Alistair Darling's review of Tony Blair's Journey in Saturday's Guardian turns out to the be the calmest and most even handed reaction to the tome yet.
He disagrees, very politely, with Blair over the need to cut the deficit immediately and suggests that his critique of Labour's response to the financial crisis is off-beam.
Darling writes: "He is wrong to suggest that those of us who supported a Keynesian response to the economic crisis thought "the state was back in vogue". It is an incontrovertible fact that in times of such crisis only the government can step into the breach. That is quite a different thing from suggesting that the state should do everything. Some may take that view, but many of us don't. And to characterise Gordon as having taken that view is wrong."
Well, Darling should know - he was there for the banking crisis and Blair wasn't. All of which just whets the appetite for the Edinburgh MP's own account of that momentous journey begun in the autumn of 2008 when he predicted the worst financial crisis in 60 years.

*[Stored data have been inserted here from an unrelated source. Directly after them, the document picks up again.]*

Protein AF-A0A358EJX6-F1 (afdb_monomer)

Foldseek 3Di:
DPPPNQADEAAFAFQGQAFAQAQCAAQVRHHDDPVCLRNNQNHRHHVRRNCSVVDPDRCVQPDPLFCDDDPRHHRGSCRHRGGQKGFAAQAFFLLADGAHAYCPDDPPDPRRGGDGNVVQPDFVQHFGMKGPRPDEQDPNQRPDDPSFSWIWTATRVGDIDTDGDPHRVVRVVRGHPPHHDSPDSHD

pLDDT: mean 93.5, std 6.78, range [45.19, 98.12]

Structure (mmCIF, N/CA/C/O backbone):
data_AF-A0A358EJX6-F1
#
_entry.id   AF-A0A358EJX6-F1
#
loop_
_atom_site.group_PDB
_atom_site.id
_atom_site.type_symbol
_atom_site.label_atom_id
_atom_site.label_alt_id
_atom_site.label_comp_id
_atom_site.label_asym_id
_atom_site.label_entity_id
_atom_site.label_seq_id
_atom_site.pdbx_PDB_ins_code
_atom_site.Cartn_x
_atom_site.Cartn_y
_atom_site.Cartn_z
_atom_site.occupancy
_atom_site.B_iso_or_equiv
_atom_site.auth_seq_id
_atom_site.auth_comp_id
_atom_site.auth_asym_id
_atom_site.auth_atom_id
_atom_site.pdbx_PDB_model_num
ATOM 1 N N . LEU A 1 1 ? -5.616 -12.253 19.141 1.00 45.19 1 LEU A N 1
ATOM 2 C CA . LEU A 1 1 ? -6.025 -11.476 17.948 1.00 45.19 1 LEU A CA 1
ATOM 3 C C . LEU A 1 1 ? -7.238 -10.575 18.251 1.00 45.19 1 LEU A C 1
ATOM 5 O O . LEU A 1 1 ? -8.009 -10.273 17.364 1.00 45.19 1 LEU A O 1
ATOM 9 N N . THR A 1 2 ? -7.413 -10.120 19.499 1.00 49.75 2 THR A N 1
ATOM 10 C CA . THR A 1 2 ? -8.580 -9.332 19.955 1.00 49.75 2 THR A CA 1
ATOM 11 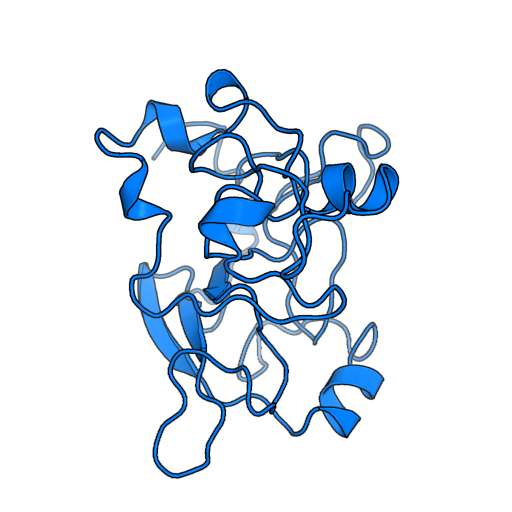C C . THR A 1 2 ? -8.392 -7.818 19.854 1.00 49.75 2 THR A C 1
ATOM 13 O O . THR A 1 2 ? -9.307 -7.067 20.188 1.00 49.75 2 THR A O 1
ATOM 16 N N . ASP A 1 3 ? -7.214 -7.354 19.435 1.00 61.06 3 ASP A N 1
ATOM 17 C CA . ASP A 1 3 ? -6.966 -5.925 19.289 1.00 61.06 3 ASP A CA 1
ATOM 18 C C . ASP A 1 3 ? -7.826 -5.360 18.155 1.00 61.06 3 ASP A C 1
ATOM 20 O O . ASP A 1 3 ? -7.988 -5.973 17.102 1.00 61.06 3 ASP A O 1
ATOM 24 N N . ASN A 1 4 ? -8.408 -4.186 18.404 1.00 79.88 4 ASN A N 1
ATOM 25 C CA . ASN A 1 4 ? -9.241 -3.443 17.457 1.00 79.88 4 ASN A CA 1
ATOM 26 C C . ASN A 1 4 ? -10.545 -4.142 17.005 1.00 79.88 4 ASN A C 1
ATOM 28 O O . ASN A 1 4 ? -11.093 -3.791 15.961 1.00 79.88 4 ASN A O 1
ATOM 32 N N . ASN A 1 5 ? -11.069 -5.093 17.797 1.00 88.62 5 ASN A N 1
ATOM 33 C CA . ASN A 1 5 ? -12.363 -5.751 17.555 1.00 88.62 5 ASN A CA 1
ATOM 34 C C . ASN A 1 5 ? -12.476 -6.285 16.113 1.00 88.62 5 ASN A C 1
ATOM 36 O O . ASN A 1 5 ? -13.390 -5.897 15.393 1.00 88.62 5 ASN A O 1
ATOM 40 N N . GLY A 1 6 ? -11.476 -7.057 15.671 1.00 90.25 6 GLY A N 1
ATOM 41 C CA . GLY A 1 6 ? -11.435 -7.693 14.345 1.00 90.25 6 GLY A CA 1
ATOM 42 C C . GLY A 1 6 ? -11.232 -6.741 13.159 1.00 90.25 6 GLY A C 1
ATOM 43 O O . GLY A 1 6 ? -11.141 -7.191 12.021 1.00 90.25 6 GLY A O 1
ATOM 44 N N . SER A 1 7 ? -11.151 -5.427 13.382 1.00 94.06 7 SER A N 1
ATOM 45 C CA . SER A 1 7 ? -10.907 -4.456 12.311 1.00 94.06 7 SER A CA 1
ATOM 46 C C . SER A 1 7 ? -9.419 -4.293 12.022 1.00 94.06 7 SER A C 1
ATOM 48 O O . SER A 1 7 ? -8.603 -4.167 12.939 1.00 94.06 7 SER A O 1
ATOM 50 N N . TYR A 1 8 ? -9.066 -4.162 10.746 1.00 95.12 8 TYR A N 1
ATOM 51 C CA . TYR A 1 8 ? -7.751 -3.664 10.345 1.00 95.12 8 TYR A CA 1
ATOM 52 C C . TYR A 1 8 ? -7.525 -2.230 10.871 1.00 95.12 8 TYR A C 1
ATOM 54 O O . TYR A 1 8 ? -8.485 -1.502 11.155 1.00 95.12 8 TYR A O 1
ATOM 62 N N . PRO A 1 9 ? -6.268 -1.779 11.037 1.00 94.38 9 PRO A N 1
ATOM 63 C CA . PRO A 1 9 ? -6.003 -0.447 11.563 1.00 94.38 9 PRO A CA 1
ATOM 64 C C . PRO A 1 9 ? -6.425 0.649 10.577 1.00 94.38 9 PRO A C 1
ATOM 66 O O . PRO A 1 9 ? -6.509 0.428 9.369 1.00 94.38 9 PRO A O 1
ATOM 69 N N . LYS A 1 10 ? -6.660 1.857 11.095 1.00 95.25 10 LYS A N 1
ATOM 70 C CA . LYS A 1 10 ? -6.730 3.080 10.282 1.00 95.25 10 LYS A CA 1
ATOM 71 C C . LYS A 1 10 ? -5.351 3.715 10.209 1.00 95.25 10 LYS A C 1
ATOM 73 O O . LYS A 1 10 ? -4.613 3.682 11.195 1.00 95.25 10 LYS A O 1
ATOM 78 N N . VAL A 1 11 ? -5.022 4.312 9.072 1.00 96.69 11 VAL A N 1
ATOM 79 C CA . VAL A 1 11 ? -3.693 4.885 8.815 1.00 96.69 11 VAL A CA 1
ATOM 80 C C . VAL A 1 11 ? -3.778 6.349 8.413 1.00 96.69 11 VAL A C 1
ATOM 82 O O . VAL A 1 11 ? -4.866 6.902 8.294 1.00 96.69 11 VAL A O 1
ATOM 85 N N . ARG A 1 12 ? -2.615 6.993 8.295 1.00 95.75 12 ARG A N 1
ATOM 86 C CA . ARG A 1 12 ? -2.452 8.288 7.631 1.00 95.75 12 ARG A CA 1
ATOM 87 C C . ARG A 1 12 ? -1.514 8.097 6.452 1.00 95.75 12 ARG A C 1
ATOM 89 O O . ARG A 1 12 ? -0.293 8.040 6.633 1.00 95.75 12 ARG A O 1
ATOM 96 N N . GLY A 1 13 ? -2.115 7.970 5.282 1.00 94.56 13 GLY A N 1
ATOM 97 C CA . GLY A 1 13 ? -1.477 7.659 4.020 1.00 94.56 13 GLY A CA 1
ATOM 98 C C . GLY A 1 13 ? -1.075 6.194 3.872 1.00 94.56 13 GLY A C 1
ATOM 99 O O . GLY A 1 13 ? -0.947 5.460 4.855 1.00 94.56 13 GLY A O 1
ATOM 100 N N . ALA A 1 14 ? -0.853 5.774 2.626 1.00 93.94 14 ALA A N 1
ATOM 101 C CA . ALA A 1 14 ? -0.687 4.362 2.279 1.00 93.94 14 ALA A CA 1
ATOM 102 C C . ALA A 1 14 ? 0.512 3.690 2.981 1.00 93.94 14 ALA A C 1
ATOM 104 O O . ALA A 1 14 ? 0.363 2.607 3.542 1.00 93.94 14 ALA A O 1
ATOM 105 N N . ALA A 1 15 ? 1.669 4.362 3.080 1.00 95.31 15 ALA A N 1
ATOM 106 C CA . ALA A 1 15 ? 2.830 3.847 3.824 1.00 95.31 15 ALA A CA 1
ATOM 107 C C . ALA A 1 15 ? 2.653 3.887 5.350 1.00 95.31 15 ALA A C 1
ATOM 109 O O . ALA A 1 15 ? 3.473 3.340 6.088 1.00 95.31 15 ALA A O 1
ATOM 110 N N . GLY A 1 16 ? 1.628 4.584 5.848 1.00 96.31 16 GLY A N 1
ATOM 111 C CA . GLY A 1 16 ? 1.488 4.981 7.248 1.00 96.31 16 GLY A CA 1
ATOM 112 C C . GLY A 1 16 ? 1.172 3.846 8.220 1.00 96.31 16 GLY A C 1
ATOM 113 O O . GLY A 1 16 ? 1.003 4.111 9.406 1.00 96.31 16 GLY A O 1
ATOM 114 N N . VAL A 1 17 ? 1.081 2.599 7.753 1.00 95.88 17 VAL A N 1
ATOM 115 C CA . VAL A 1 17 ? 0.742 1.430 8.578 1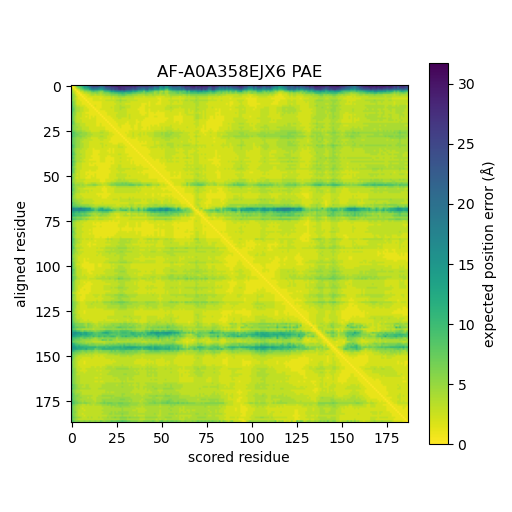.00 95.88 17 VAL A CA 1
ATOM 116 C C . VAL A 1 17 ? 1.865 1.029 9.548 1.00 95.88 17 VAL A C 1
ATOM 118 O O . VAL A 1 17 ? 1.591 0.561 10.652 1.00 95.88 17 VAL A O 1
ATOM 121 N N . GLY A 1 18 ? 3.123 1.270 9.176 1.00 97.00 18 GLY A N 1
ATOM 122 C CA . GLY A 1 18 ? 4.321 0.875 9.925 1.00 97.00 18 GLY A CA 1
ATOM 123 C C . GLY A 1 18 ? 5.584 1.530 9.366 1.00 97.00 18 GLY A C 1
ATOM 124 O O . GLY A 1 18 ? 5.523 2.189 8.328 1.00 97.00 18 GLY A O 1
ATOM 125 N N . GLY A 1 19 ? 6.711 1.400 10.062 1.00 97.50 19 GLY A N 1
ATOM 126 C CA . GLY A 1 19 ? 8.020 1.884 9.615 1.00 97.50 19 GLY A CA 1
ATOM 127 C C . GLY A 1 19 ? 8.438 3.229 10.214 1.00 97.50 19 GLY A C 1
ATOM 128 O O . GLY A 1 19 ? 8.041 3.564 11.331 1.00 97.50 19 GLY A O 1
ATOM 129 N N . LYS A 1 20 ? 9.277 3.987 9.504 1.00 98.1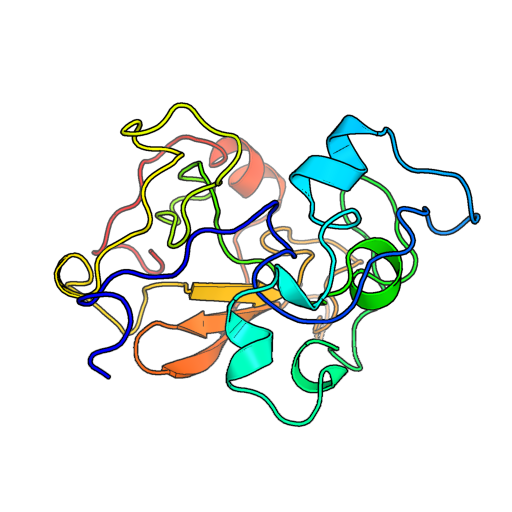2 20 LYS A N 1
ATOM 130 C CA . LYS A 1 20 ? 9.893 5.232 10.006 1.00 98.12 20 LYS A CA 1
ATOM 131 C C . LYS A 1 20 ? 9.205 6.496 9.486 1.00 98.12 20 LYS A C 1
ATOM 133 O O . LYS A 1 20 ? 8.377 6.421 8.589 1.00 98.12 20 LYS A O 1
ATOM 138 N N . LEU A 1 21 ? 9.557 7.679 9.994 1.00 97.94 21 LEU A N 1
ATOM 139 C CA . LEU A 1 21 ? 9.180 8.931 9.317 1.00 97.94 21 LEU A CA 1
ATOM 140 C C . LEU A 1 21 ? 9.856 9.008 7.930 1.00 97.94 21 LEU A C 1
ATOM 142 O O . LEU A 1 21 ? 11.053 8.734 7.799 1.00 97.94 21 LEU A O 1
ATOM 146 N N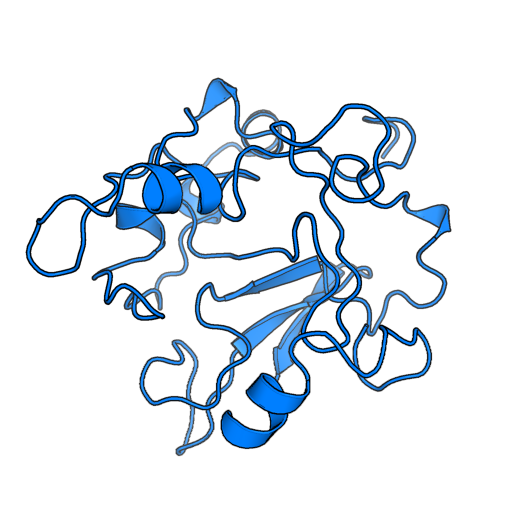 . GLY A 1 22 ? 9.093 9.375 6.900 1.00 97.62 22 GLY A N 1
ATOM 147 C CA . GLY A 1 22 ? 9.607 9.546 5.542 1.00 97.62 22 GLY A CA 1
ATOM 148 C C . GLY A 1 22 ? 10.291 10.899 5.346 1.00 97.62 22 GLY A C 1
ATOM 149 O O . GLY A 1 22 ? 9.958 11.881 6.008 1.00 97.62 22 GLY A O 1
ATOM 150 N N . SER A 1 23 ? 11.240 10.969 4.415 1.00 97.50 23 SER A N 1
ATOM 151 C CA . SER A 1 23 ? 11.876 12.237 4.028 1.00 97.50 23 SER A CA 1
ATOM 152 C C . SER A 1 23 ? 10.967 13.122 3.167 1.00 97.50 23 SER A C 1
ATOM 154 O O . SER A 1 23 ? 11.130 14.340 3.158 1.00 97.50 23 SER A O 1
ATOM 156 N N . GLY A 1 24 ? 10.012 12.526 2.443 1.00 96.94 24 GLY A N 1
ATOM 157 C CA . GLY A 1 24 ? 9.156 13.236 1.495 1.00 96.94 24 GLY A CA 1
ATOM 158 C C . GLY A 1 24 ? 9.920 13.825 0.306 1.00 96.94 24 GLY A C 1
ATOM 159 O O . GLY A 1 24 ? 9.509 14.863 -0.210 1.00 96.94 24 GLY A O 1
ATOM 160 N N . LEU A 1 25 ? 11.031 13.201 -0.105 1.00 97.06 25 LEU A N 1
ATOM 161 C CA . LEU A 1 25 ? 11.885 13.659 -1.205 1.00 97.06 25 LEU A CA 1
ATOM 162 C C . LEU A 1 25 ? 11.837 12.709 -2.414 1.00 97.06 25 LEU A C 1
ATOM 164 O O . LEU A 1 25 ? 11.693 11.496 -2.259 1.00 97.06 25 LEU A O 1
ATOM 168 N N . ASP A 1 26 ? 11.997 13.264 -3.616 1.00 95.12 26 ASP A N 1
ATOM 169 C CA . ASP A 1 26 ? 12.235 12.502 -4.848 1.00 95.12 26 ASP A CA 1
ATOM 170 C C . ASP A 1 26 ? 13.694 12.004 -4.956 1.00 95.12 26 ASP A C 1
ATOM 172 O O . ASP A 1 26 ? 14.542 12.282 -4.102 1.00 95.12 26 ASP A O 1
ATOM 176 N N . ASN A 1 27 ? 14.026 11.280 -6.031 1.00 93.12 27 ASN A N 1
ATOM 177 C CA . ASN A 1 27 ? 15.385 10.771 -6.265 1.00 93.12 27 ASN A CA 1
ATOM 178 C C . ASN A 1 27 ? 16.460 11.844 -6.531 1.00 93.12 27 ASN A C 1
ATOM 180 O O . ASN A 1 27 ? 17.639 11.511 -6.637 1.00 93.12 27 ASN A O 1
ATOM 184 N N . LYS A 1 28 ? 16.083 13.121 -6.631 1.00 94.62 28 LYS A N 1
ATOM 185 C CA . LYS A 1 28 ? 16.990 14.271 -6.766 1.00 94.62 28 LYS A CA 1
ATOM 186 C C . LYS A 1 28 ? 17.057 15.096 -5.479 1.00 94.62 28 LYS A C 1
ATOM 188 O O . LYS A 1 28 ? 17.658 16.170 -5.485 1.00 94.62 28 LYS A O 1
ATOM 193 N N . GLY A 1 29 ? 16.441 14.623 -4.394 1.00 94.75 29 GLY A N 1
ATOM 194 C CA . GLY A 1 29 ? 16.383 15.326 -3.117 1.00 94.75 29 GLY A CA 1
ATOM 195 C C . GLY A 1 29 ? 15.425 16.519 -3.113 1.00 94.75 29 GLY A C 1
ATOM 196 O O . GLY A 1 29 ? 15.527 17.372 -2.231 1.00 94.75 29 GLY A O 1
ATOM 197 N N . LYS A 1 30 ? 14.512 16.626 -4.087 1.00 96.44 30 LYS A N 1
ATOM 198 C CA . LYS A 1 30 ? 13.501 17.687 -4.107 1.00 96.44 30 LYS A CA 1
ATOM 199 C C . LYS A 1 30 ? 12.275 17.273 -3.294 1.00 96.44 30 LYS A C 1
ATOM 201 O O . LYS A 1 30 ? 11.859 16.120 -3.392 1.00 96.44 30 LYS A O 1
ATOM 206 N N . PRO A 1 31 ? 11.653 18.199 -2.544 1.00 97.06 31 PRO A N 1
ATOM 207 C CA . PRO A 1 31 ? 10.406 17.914 -1.849 1.00 97.06 31 PRO A CA 1
ATOM 208 C C . PRO A 1 31 ? 9.300 17.476 -2.807 1.00 97.06 31 PRO A C 1
ATOM 210 O O . PRO A 1 31 ? 9.052 18.123 -3.827 1.00 97.06 31 PRO A O 1
ATOM 213 N N . LEU A 1 32 ? 8.604 16.405 -2.437 1.00 96.19 32 LEU A N 1
ATOM 214 C CA . LEU A 1 32 ? 7.348 16.020 -3.063 1.00 96.19 32 LEU A CA 1
ATOM 215 C C . LEU A 1 32 ? 6.280 17.095 -2.800 1.00 96.19 32 LEU A C 1
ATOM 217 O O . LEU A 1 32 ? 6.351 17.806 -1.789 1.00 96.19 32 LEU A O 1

Darling said last week that after 23 years on the frontline of politics he was going to take a year out and is expected to stand down from the shadow cabinet. Pity, over the summer only he and Ed Balls have made a fist of defending the party's record in office and countering the Tory/Lib Dem narrative that the deficit is a result of the Labour government's decisions rather than the biggest economic crisis in a generation.
Still, if he gives us a good book, I suppose we can excuse him duties for a while.